J'espère que oui. Je vais lui faire confiance. Il faut que je lui fasse confiance. Le tournage se passe bien, on rigole bien. On met le point final au Vultech, et on coupe la caméra. On range les caméras et les micros. On reste boire un truc. Sylvain prend un café, je ne sais pas comment il fait pour boire ça. Je trouve ça pas bon du tout. Je ramène un chocolat chaud à Pierre, qui me remercie en me faisant un bisou sur la tête. Je souris. Il rajoute :

« Merci choute. »

J'ai l'impression de fondre de l'intérieur. Ça me fait toujours bizarre quand on me dit des mots doux. Je sais qu'il le sait. Et qu'il me fait craquer. Il aime donner des surnoms jolis. Je sais qu'il aime bien appeler ses amis loulou. C'est le nom qu'ils ont décidés de donner à leur commu. Je suis contente d'être avec eux. C'est un privilège d'être dans la team Vilebrequin. L'équipe est ma famille. Littéralement. Je me suis reconstruit une famille. En fait, je n'en ai jamais eu, je ne sais pas si je peux dire que je l'ai reconstruite. Je me sens bien avec eux. Je me sens moi-même. J'ose être moi-même. Et ils m'acceptent comme je suis. Mieux, ils m'encouragent à évoluer pour m'affirmer. Je sais pas si c'est ça le bonheur. Peut-être que ça y ressemble. On a pas le temps de rentrer à la maison. Je sors Oslo dehors. Je lui mets son harnais. C'est un harnais noir, c'est moi qui l'ai acheté. On peut coller des scratchs dessus et attacher des poignées un peu partout. J'ai l'impression que notre chien se sent à l'aise dedans. Je lui mets une poignée courte et le lâche. Je sais qu'il ne va pas partir loin, et qu'il revient dès que je lui demande. Sylvain vient me rejoindre dehors, son gobelet toujours en main. Je fais une grimace. Je suis assez sensible au niveaux des odeurs, et celle du café me pique le nez. Il la voit, sourit, mais le garde en main. Je lève les yeux vers lui.

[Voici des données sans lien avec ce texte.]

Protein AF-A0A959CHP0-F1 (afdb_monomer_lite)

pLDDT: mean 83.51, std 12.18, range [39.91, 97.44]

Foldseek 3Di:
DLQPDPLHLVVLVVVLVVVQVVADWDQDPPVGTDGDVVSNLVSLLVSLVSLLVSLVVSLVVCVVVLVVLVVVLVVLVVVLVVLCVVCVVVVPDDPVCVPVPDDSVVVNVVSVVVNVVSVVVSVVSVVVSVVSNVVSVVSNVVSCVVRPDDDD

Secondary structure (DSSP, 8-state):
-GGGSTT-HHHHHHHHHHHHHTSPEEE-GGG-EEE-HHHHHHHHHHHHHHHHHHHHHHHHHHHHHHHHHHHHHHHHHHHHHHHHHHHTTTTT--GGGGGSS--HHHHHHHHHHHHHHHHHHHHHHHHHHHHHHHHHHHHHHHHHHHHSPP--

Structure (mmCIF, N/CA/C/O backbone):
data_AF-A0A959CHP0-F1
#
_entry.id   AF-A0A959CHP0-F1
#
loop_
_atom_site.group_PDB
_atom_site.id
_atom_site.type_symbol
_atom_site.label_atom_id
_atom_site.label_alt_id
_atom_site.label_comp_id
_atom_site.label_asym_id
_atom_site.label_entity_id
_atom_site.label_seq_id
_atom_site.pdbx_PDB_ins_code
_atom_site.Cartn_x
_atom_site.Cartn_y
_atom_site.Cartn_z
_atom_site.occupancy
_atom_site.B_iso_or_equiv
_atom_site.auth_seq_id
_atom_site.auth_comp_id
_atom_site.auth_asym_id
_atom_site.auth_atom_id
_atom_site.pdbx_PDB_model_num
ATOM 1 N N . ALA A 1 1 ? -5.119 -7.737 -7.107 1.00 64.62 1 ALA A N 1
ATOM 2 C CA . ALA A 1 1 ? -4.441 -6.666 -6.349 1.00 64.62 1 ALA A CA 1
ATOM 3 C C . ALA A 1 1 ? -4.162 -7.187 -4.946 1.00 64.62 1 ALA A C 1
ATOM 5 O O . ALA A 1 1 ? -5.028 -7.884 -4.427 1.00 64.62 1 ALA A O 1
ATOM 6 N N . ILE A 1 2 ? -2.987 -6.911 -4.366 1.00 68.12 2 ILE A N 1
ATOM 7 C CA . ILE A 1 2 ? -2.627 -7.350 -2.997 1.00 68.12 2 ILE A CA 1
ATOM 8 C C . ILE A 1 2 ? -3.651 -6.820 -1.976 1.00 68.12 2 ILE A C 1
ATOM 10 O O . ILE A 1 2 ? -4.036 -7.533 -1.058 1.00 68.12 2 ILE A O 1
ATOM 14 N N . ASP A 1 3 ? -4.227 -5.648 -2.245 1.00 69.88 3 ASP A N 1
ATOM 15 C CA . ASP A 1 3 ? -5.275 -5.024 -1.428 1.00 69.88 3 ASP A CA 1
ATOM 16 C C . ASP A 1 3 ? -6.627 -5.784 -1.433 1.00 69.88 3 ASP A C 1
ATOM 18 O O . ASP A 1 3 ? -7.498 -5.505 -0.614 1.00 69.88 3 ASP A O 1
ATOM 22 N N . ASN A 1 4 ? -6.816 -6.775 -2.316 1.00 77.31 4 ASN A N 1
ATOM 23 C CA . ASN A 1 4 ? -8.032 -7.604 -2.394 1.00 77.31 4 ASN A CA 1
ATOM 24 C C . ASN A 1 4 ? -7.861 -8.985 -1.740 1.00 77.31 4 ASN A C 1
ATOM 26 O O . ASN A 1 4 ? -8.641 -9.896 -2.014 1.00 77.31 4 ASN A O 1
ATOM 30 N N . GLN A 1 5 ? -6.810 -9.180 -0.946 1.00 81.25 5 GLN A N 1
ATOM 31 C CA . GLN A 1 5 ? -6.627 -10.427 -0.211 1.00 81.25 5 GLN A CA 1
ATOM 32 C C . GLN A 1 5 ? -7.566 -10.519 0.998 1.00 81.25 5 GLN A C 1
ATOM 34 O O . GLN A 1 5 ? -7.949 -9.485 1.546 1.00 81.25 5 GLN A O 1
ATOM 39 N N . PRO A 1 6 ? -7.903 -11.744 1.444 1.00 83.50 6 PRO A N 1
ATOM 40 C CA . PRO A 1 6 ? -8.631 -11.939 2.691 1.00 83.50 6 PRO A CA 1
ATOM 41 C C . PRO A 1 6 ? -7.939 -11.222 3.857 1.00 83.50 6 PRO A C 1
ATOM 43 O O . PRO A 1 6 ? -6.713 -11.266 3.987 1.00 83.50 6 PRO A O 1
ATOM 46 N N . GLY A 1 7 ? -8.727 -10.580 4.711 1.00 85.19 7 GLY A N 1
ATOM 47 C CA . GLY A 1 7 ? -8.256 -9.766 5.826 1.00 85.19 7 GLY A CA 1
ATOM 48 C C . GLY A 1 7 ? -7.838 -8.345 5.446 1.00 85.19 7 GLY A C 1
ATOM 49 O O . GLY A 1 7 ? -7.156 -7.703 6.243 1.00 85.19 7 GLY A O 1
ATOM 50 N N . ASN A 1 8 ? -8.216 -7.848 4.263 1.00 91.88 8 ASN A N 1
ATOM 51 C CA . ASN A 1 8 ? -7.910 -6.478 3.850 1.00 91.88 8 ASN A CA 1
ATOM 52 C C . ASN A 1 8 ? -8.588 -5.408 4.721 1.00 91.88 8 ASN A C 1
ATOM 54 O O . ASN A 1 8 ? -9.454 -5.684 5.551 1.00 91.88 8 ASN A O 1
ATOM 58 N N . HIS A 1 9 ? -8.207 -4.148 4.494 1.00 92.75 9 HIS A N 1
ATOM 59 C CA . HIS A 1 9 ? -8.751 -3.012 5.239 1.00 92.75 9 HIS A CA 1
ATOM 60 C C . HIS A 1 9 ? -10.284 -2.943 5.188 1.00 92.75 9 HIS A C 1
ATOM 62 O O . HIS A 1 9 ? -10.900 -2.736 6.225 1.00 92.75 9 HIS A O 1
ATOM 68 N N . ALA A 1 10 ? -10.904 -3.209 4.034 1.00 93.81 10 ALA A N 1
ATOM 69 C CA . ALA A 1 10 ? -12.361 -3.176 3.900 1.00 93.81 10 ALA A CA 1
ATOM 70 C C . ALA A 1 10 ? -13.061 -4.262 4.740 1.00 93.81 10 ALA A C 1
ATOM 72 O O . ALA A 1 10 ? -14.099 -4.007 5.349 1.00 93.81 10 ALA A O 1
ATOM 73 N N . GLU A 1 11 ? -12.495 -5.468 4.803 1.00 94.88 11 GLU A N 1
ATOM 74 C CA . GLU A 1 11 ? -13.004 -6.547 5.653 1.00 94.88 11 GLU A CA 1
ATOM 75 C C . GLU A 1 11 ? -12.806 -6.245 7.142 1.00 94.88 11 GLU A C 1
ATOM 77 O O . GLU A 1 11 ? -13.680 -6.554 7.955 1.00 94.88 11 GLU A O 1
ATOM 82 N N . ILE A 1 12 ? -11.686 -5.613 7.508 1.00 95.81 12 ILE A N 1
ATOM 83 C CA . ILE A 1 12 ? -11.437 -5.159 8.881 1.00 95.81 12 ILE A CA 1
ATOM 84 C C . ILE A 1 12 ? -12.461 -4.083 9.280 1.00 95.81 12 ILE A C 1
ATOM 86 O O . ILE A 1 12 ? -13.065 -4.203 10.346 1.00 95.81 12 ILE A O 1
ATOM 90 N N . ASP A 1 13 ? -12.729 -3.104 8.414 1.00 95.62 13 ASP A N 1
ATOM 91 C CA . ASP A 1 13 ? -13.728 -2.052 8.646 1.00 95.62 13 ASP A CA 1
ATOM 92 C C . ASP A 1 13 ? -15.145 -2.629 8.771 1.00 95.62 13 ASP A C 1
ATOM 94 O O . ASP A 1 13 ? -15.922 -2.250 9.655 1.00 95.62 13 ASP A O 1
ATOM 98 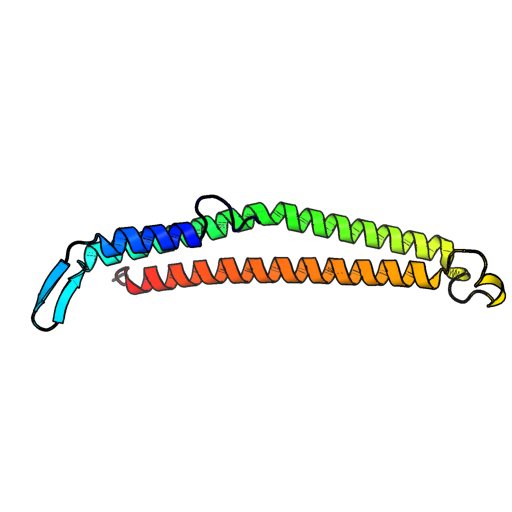N N . ALA A 1 14 ? -15.499 -3.578 7.901 1.00 96.25 14 ALA A N 1
ATOM 99 C CA . ALA A 1 14 ? -16.786 -4.260 7.958 1.00 96.25 14 ALA A CA 1
ATOM 100 C C . ALA A 1 14 ? -16.953 -5.044 9.272 1.00 96.25 14 ALA A C 1
ATOM 102 O O . ALA A 1 14 ? -18.017 -4.986 9.899 1.00 96.25 14 ALA A O 1
ATOM 103 N N . ASP A 1 15 ? -15.904 -5.741 9.721 1.00 96.88 15 ASP A N 1
ATOM 104 C CA . ASP A 1 15 ? -15.911 -6.457 10.997 1.00 96.88 15 ASP A CA 1
ATOM 105 C C . ASP A 1 15 ? -15.999 -5.503 12.195 1.00 96.88 15 ASP A C 1
ATOM 107 O O . ASP A 1 15 ? -16.783 -5.762 13.113 1.00 96.88 15 ASP A O 1
ATOM 111 N N . PHE A 1 16 ? -15.270 -4.381 12.169 1.00 96.69 16 PHE A N 1
ATOM 112 C CA . PHE A 1 16 ? -15.366 -3.334 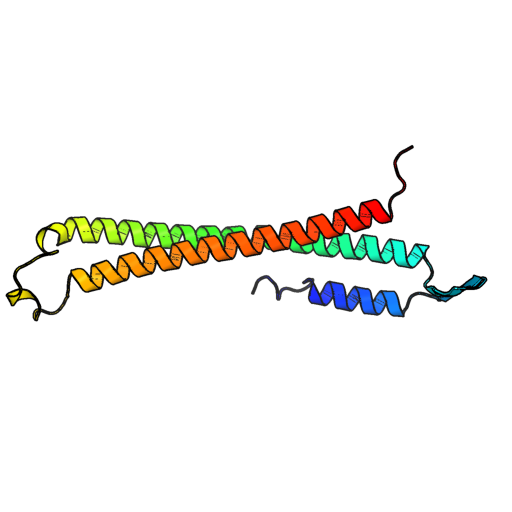13.186 1.00 96.69 16 PHE A CA 1
ATOM 113 C C . PHE A 1 16 ? -16.796 -2.816 13.306 1.00 96.69 16 PHE A C 1
ATOM 115 O O . PHE A 1 16 ? -17.366 -2.868 14.393 1.00 96.69 16 PHE A O 1
ATOM 122 N N . ASN A 1 17 ? -17.412 -2.389 12.200 1.00 96.38 17 ASN A N 1
ATOM 123 C CA . ASN A 1 17 ? -18.774 -1.848 12.213 1.00 96.38 17 ASN A CA 1
ATOM 124 C C . ASN A 1 17 ? -19.782 -2.867 12.758 1.00 96.38 17 ASN A C 1
ATOM 126 O O . ASN A 1 17 ? -20.648 -2.532 13.570 1.00 96.38 17 ASN A O 1
ATOM 130 N N . ARG A 1 18 ? -19.647 -4.137 12.361 1.00 97.44 18 ARG A N 1
ATOM 131 C CA . ARG A 1 18 ? -20.485 -5.229 12.864 1.00 97.44 18 ARG A CA 1
ATOM 132 C C . ARG A 1 18 ? -20.324 -5.419 14.375 1.00 97.44 18 ARG A C 1
ATOM 134 O O . ARG A 1 18 ? -21.330 -5.497 15.079 1.00 97.44 18 ARG A O 1
ATOM 141 N N . LYS A 1 19 ? -19.085 -5.488 14.876 1.00 95.56 19 LYS A N 1
ATOM 142 C CA . LYS A 1 19 ? -18.788 -5.652 16.310 1.00 95.56 19 LYS A CA 1
ATOM 143 C C . LYS A 1 19 ? -19.221 -4.429 17.120 1.00 95.56 19 LYS A C 1
ATOM 145 O O . LYS A 1 19 ? -19.825 -4.600 18.172 1.00 95.56 19 LYS A O 1
ATOM 150 N N . TYR A 1 20 ? -18.979 -3.225 16.608 1.00 94.94 20 TYR A N 1
ATOM 151 C CA . TYR A 1 20 ? -19.328 -1.954 17.242 1.00 94.94 20 TYR A CA 1
ATOM 152 C C . TYR A 1 20 ? -20.839 -1.819 17.448 1.00 94.94 20 TYR A C 1
ATOM 154 O O . TYR A 1 20 ? -21.304 -1.528 18.549 1.00 94.94 20 TYR A O 1
ATOM 162 N N . ASN A 1 21 ? -21.625 -2.114 16.410 1.00 93.88 21 ASN A N 1
ATOM 163 C CA . ASN A 1 21 ? -23.084 -2.061 16.489 1.00 93.88 21 ASN A CA 1
ATOM 164 C C . ASN A 1 21 ? -23.656 -3.079 17.487 1.00 93.88 21 ASN A C 1
ATOM 166 O O . ASN A 1 21 ? -24.666 -2.798 18.134 1.00 93.88 21 ASN A O 1
ATOM 170 N N . ALA A 1 22 ? -22.988 -4.226 17.640 1.00 94.50 22 ALA A N 1
A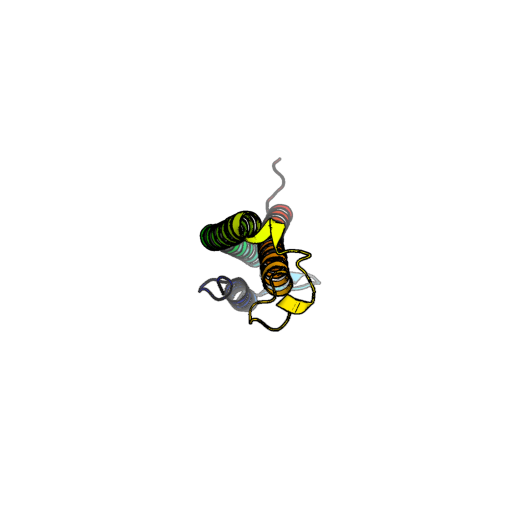TOM 171 C CA . ALA A 1 22 ? -23.349 -5.272 18.591 1.00 94.50 22 ALA A CA 1
ATOM 172 C C . ALA A 1 22 ? -22.901 -4.990 20.038 1.00 94.50 22 ALA A C 1
ATOM 174 O O . ALA A 1 22 ? -23.276 -5.748 20.934 1.00 94.50 22 ALA A O 1
ATOM 175 N N . LEU A 1 23 ? -22.119 -3.931 20.292 1.00 93.06 23 LEU A N 1
ATOM 176 C CA . LEU A 1 23 ? -21.718 -3.582 21.653 1.00 93.06 23 LEU A CA 1
ATOM 177 C C . LEU A 1 23 ? -22.945 -3.212 22.504 1.00 93.06 23 LEU A C 1
ATOM 179 O O . LEU A 1 23 ? -23.832 -2.488 22.023 1.00 93.06 23 LEU A O 1
ATOM 183 N N . PRO A 1 24 ? -22.994 -3.676 23.768 1.00 90.25 24 PRO A N 1
ATOM 184 C CA . PRO A 1 24 ? -24.060 -3.313 24.684 1.00 90.25 24 PRO A CA 1
ATOM 185 C C . PRO A 1 24 ? -24.034 -1.809 24.954 1.00 90.25 24 PRO A C 1
ATOM 187 O O . PRO A 1 24 ? -22.977 -1.175 25.014 1.00 90.25 24 PRO A O 1
ATOM 190 N N . GLU A 1 25 ? -25.224 -1.244 25.114 1.00 90.25 25 GLU A N 1
ATOM 191 C CA . GLU A 1 25 ? -25.394 0.146 25.512 1.00 90.25 25 GLU A CA 1
ATOM 192 C C . GLU A 1 25 ? -25.523 0.247 27.026 1.00 90.25 25 GLU A C 1
ATOM 194 O O . GLU A 1 25 ? -26.265 -0.509 27.655 1.00 90.25 25 GLU A O 1
ATOM 199 N N . ILE A 1 26 ? -24.824 1.221 27.594 1.00 87.06 26 ILE A N 1
ATOM 200 C CA . ILE A 1 26 ? -24.905 1.597 28.997 1.00 87.06 26 ILE A CA 1
ATOM 201 C C . ILE A 1 26 ? -25.516 2.994 29.116 1.00 87.06 26 ILE A C 1
ATOM 203 O O . ILE A 1 26 ? -25.385 3.839 28.228 1.00 87.06 26 ILE A O 1
ATOM 207 N N . ILE A 1 27 ? -26.208 3.245 30.224 1.00 83.12 27 ILE A N 1
ATOM 208 C CA . ILE A 1 27 ? -26.733 4.576 30.536 1.00 83.12 27 ILE A CA 1
ATOM 209 C C . ILE A 1 27 ? -25.591 5.402 31.126 1.00 83.12 27 ILE A C 1
ATOM 211 O O . ILE A 1 27 ? -25.032 5.031 32.157 1.00 83.12 27 ILE A O 1
ATOM 215 N N . ALA A 1 28 ? -25.273 6.528 30.496 1.00 77.69 28 ALA A N 1
ATOM 216 C CA . ALA A 1 28 ? -24.208 7.427 30.921 1.00 77.69 28 ALA A CA 1
ATOM 217 C C . ALA A 1 28 ? -24.767 8.787 31.340 1.00 77.69 28 ALA A C 1
ATOM 219 O O . ALA A 1 28 ? -24.578 9.798 30.668 1.00 77.69 28 ALA A O 1
ATOM 220 N N . GLY A 1 29 ? -25.476 8.797 32.472 1.00 72.56 29 GLY A N 1
ATOM 221 C CA . GLY A 1 29 ? -25.998 10.023 33.078 1.00 72.56 29 GLY A CA 1
ATOM 222 C C . GLY A 1 29 ? -26.803 10.883 32.095 1.00 72.56 29 GLY A C 1
ATOM 223 O O . GLY A 1 29 ? -27.721 10.391 31.440 1.00 72.56 29 GLY A O 1
ATOM 224 N N . GLU A 1 30 ? -26.448 12.167 31.990 1.00 72.50 30 GLU A N 1
ATOM 225 C CA . GLU A 1 30 ? -27.113 13.155 31.122 1.00 72.50 30 GLU A CA 1
ATOM 226 C C . GLU A 1 30 ? -26.829 12.968 29.621 1.00 72.50 30 GLU A C 1
ATOM 228 O O . GLU A 1 30 ? -27.571 13.487 28.790 1.00 72.50 30 GLU A O 1
ATOM 233 N N . ALA A 1 31 ? -25.801 12.194 29.250 1.00 69.19 31 ALA A N 1
ATOM 234 C CA . ALA A 1 31 ? -25.434 11.945 27.853 1.00 69.19 31 ALA A CA 1
ATOM 235 C C . ALA A 1 31 ? -26.328 10.893 27.159 1.00 69.19 31 ALA A C 1
ATOM 237 O O . ALA A 1 31 ? -26.166 10.626 25.969 1.00 69.19 31 ALA A O 1
ATOM 238 N N . GLY A 1 32 ? -27.288 10.296 27.876 1.00 76.31 32 GLY A N 1
ATOM 239 C CA . GLY A 1 32 ? -28.184 9.269 27.342 1.00 76.31 32 GLY A CA 1
ATOM 240 C C . GLY A 1 32 ? -27.546 7.875 27.293 1.00 76.31 32 GLY A C 1
ATOM 241 O O . GLY A 1 32 ? -26.741 7.509 28.151 1.00 76.31 32 GLY A O 1
ATOM 242 N N . ARG A 1 33 ? -27.966 7.048 26.326 1.00 82.50 33 ARG A N 1
ATOM 243 C CA . ARG A 1 33 ? -27.403 5.704 26.108 1.00 82.50 33 ARG A CA 1
ATOM 244 C C . ARG A 1 33 ? -26.188 5.805 25.195 1.00 82.50 33 ARG A C 1
ATOM 246 O O . ARG A 1 33 ? -26.299 6.336 24.095 1.00 82.50 33 ARG A O 1
ATOM 253 N N . GLN A 1 34 ? -25.066 5.254 25.635 1.00 86.00 34 GLN A N 1
ATOM 254 C CA . GLN A 1 34 ? -23.841 5.155 24.844 1.00 86.00 34 GLN A CA 1
ATOM 255 C C . GLN A 1 34 ? -23.346 3.711 24.814 1.00 86.00 34 GLN A C 1
ATOM 257 O O . GLN A 1 34 ? -23.704 2.916 25.684 1.00 86.00 34 GLN A O 1
ATOM 262 N N . LYS A 1 35 ? -22.519 3.358 23.825 1.00 89.25 35 LYS A N 1
ATOM 263 C CA . LYS A 1 35 ? -21.826 2.064 23.833 1.00 89.25 35 LYS A CA 1
ATOM 264 C C . LYS A 1 35 ? -20.917 1.972 25.059 1.00 89.25 35 LYS A C 1
ATOM 266 O O . LYS A 1 35 ? -20.412 2.988 25.534 1.00 89.25 35 LYS A O 1
ATOM 271 N N . ASP A 1 36 ? -20.738 0.762 25.587 1.00 90.06 36 ASP A N 1
ATOM 272 C CA . ASP A 1 36 ? -19.790 0.518 26.675 1.00 90.06 36 ASP A CA 1
ATOM 273 C C . ASP A 1 36 ? -18.384 1.016 26.266 1.00 90.06 36 ASP A C 1
ATOM 275 O O . ASP A 1 36 ? -17.801 0.477 25.316 1.00 90.06 36 ASP A O 1
ATOM 279 N N . PRO A 1 37 ? -17.831 2.031 26.955 1.00 88.38 37 PRO A N 1
ATOM 280 C CA . PRO A 1 37 ? -16.595 2.686 26.551 1.00 88.38 37 PRO A CA 1
ATOM 281 C C . PRO A 1 37 ? -15.369 1.779 26.695 1.00 88.38 37 PRO A C 1
ATOM 283 O O . PRO A 1 37 ? -14.424 1.916 25.919 1.00 88.38 37 PRO A O 1
ATOM 286 N N . GLU A 1 38 ? -15.370 0.824 27.632 1.00 90.69 38 GLU A N 1
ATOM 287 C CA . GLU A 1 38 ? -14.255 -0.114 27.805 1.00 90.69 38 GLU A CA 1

« Ça va ? Tu veux dire un truc ? »

« Ouais moi ça va. Toi ça va ? »

Je soupire. Je ne sais pas si je dois lui dire la vérité ou lui mentir. J'opte pour la première option.

« Bof, je sais pas vraiment. On va voir les parents de Pierre ce soir. »

« Ouais je sais. »

Je lui coupe la parole.

« Tes parents y réagiraient comment si tu leur présentais ta copine handicapée ? »

Il rigole :

« Écoutes chez les Lévy on cherche pas trop tu sais. Pacou est gentil, mais Chantal l'est encore plus. »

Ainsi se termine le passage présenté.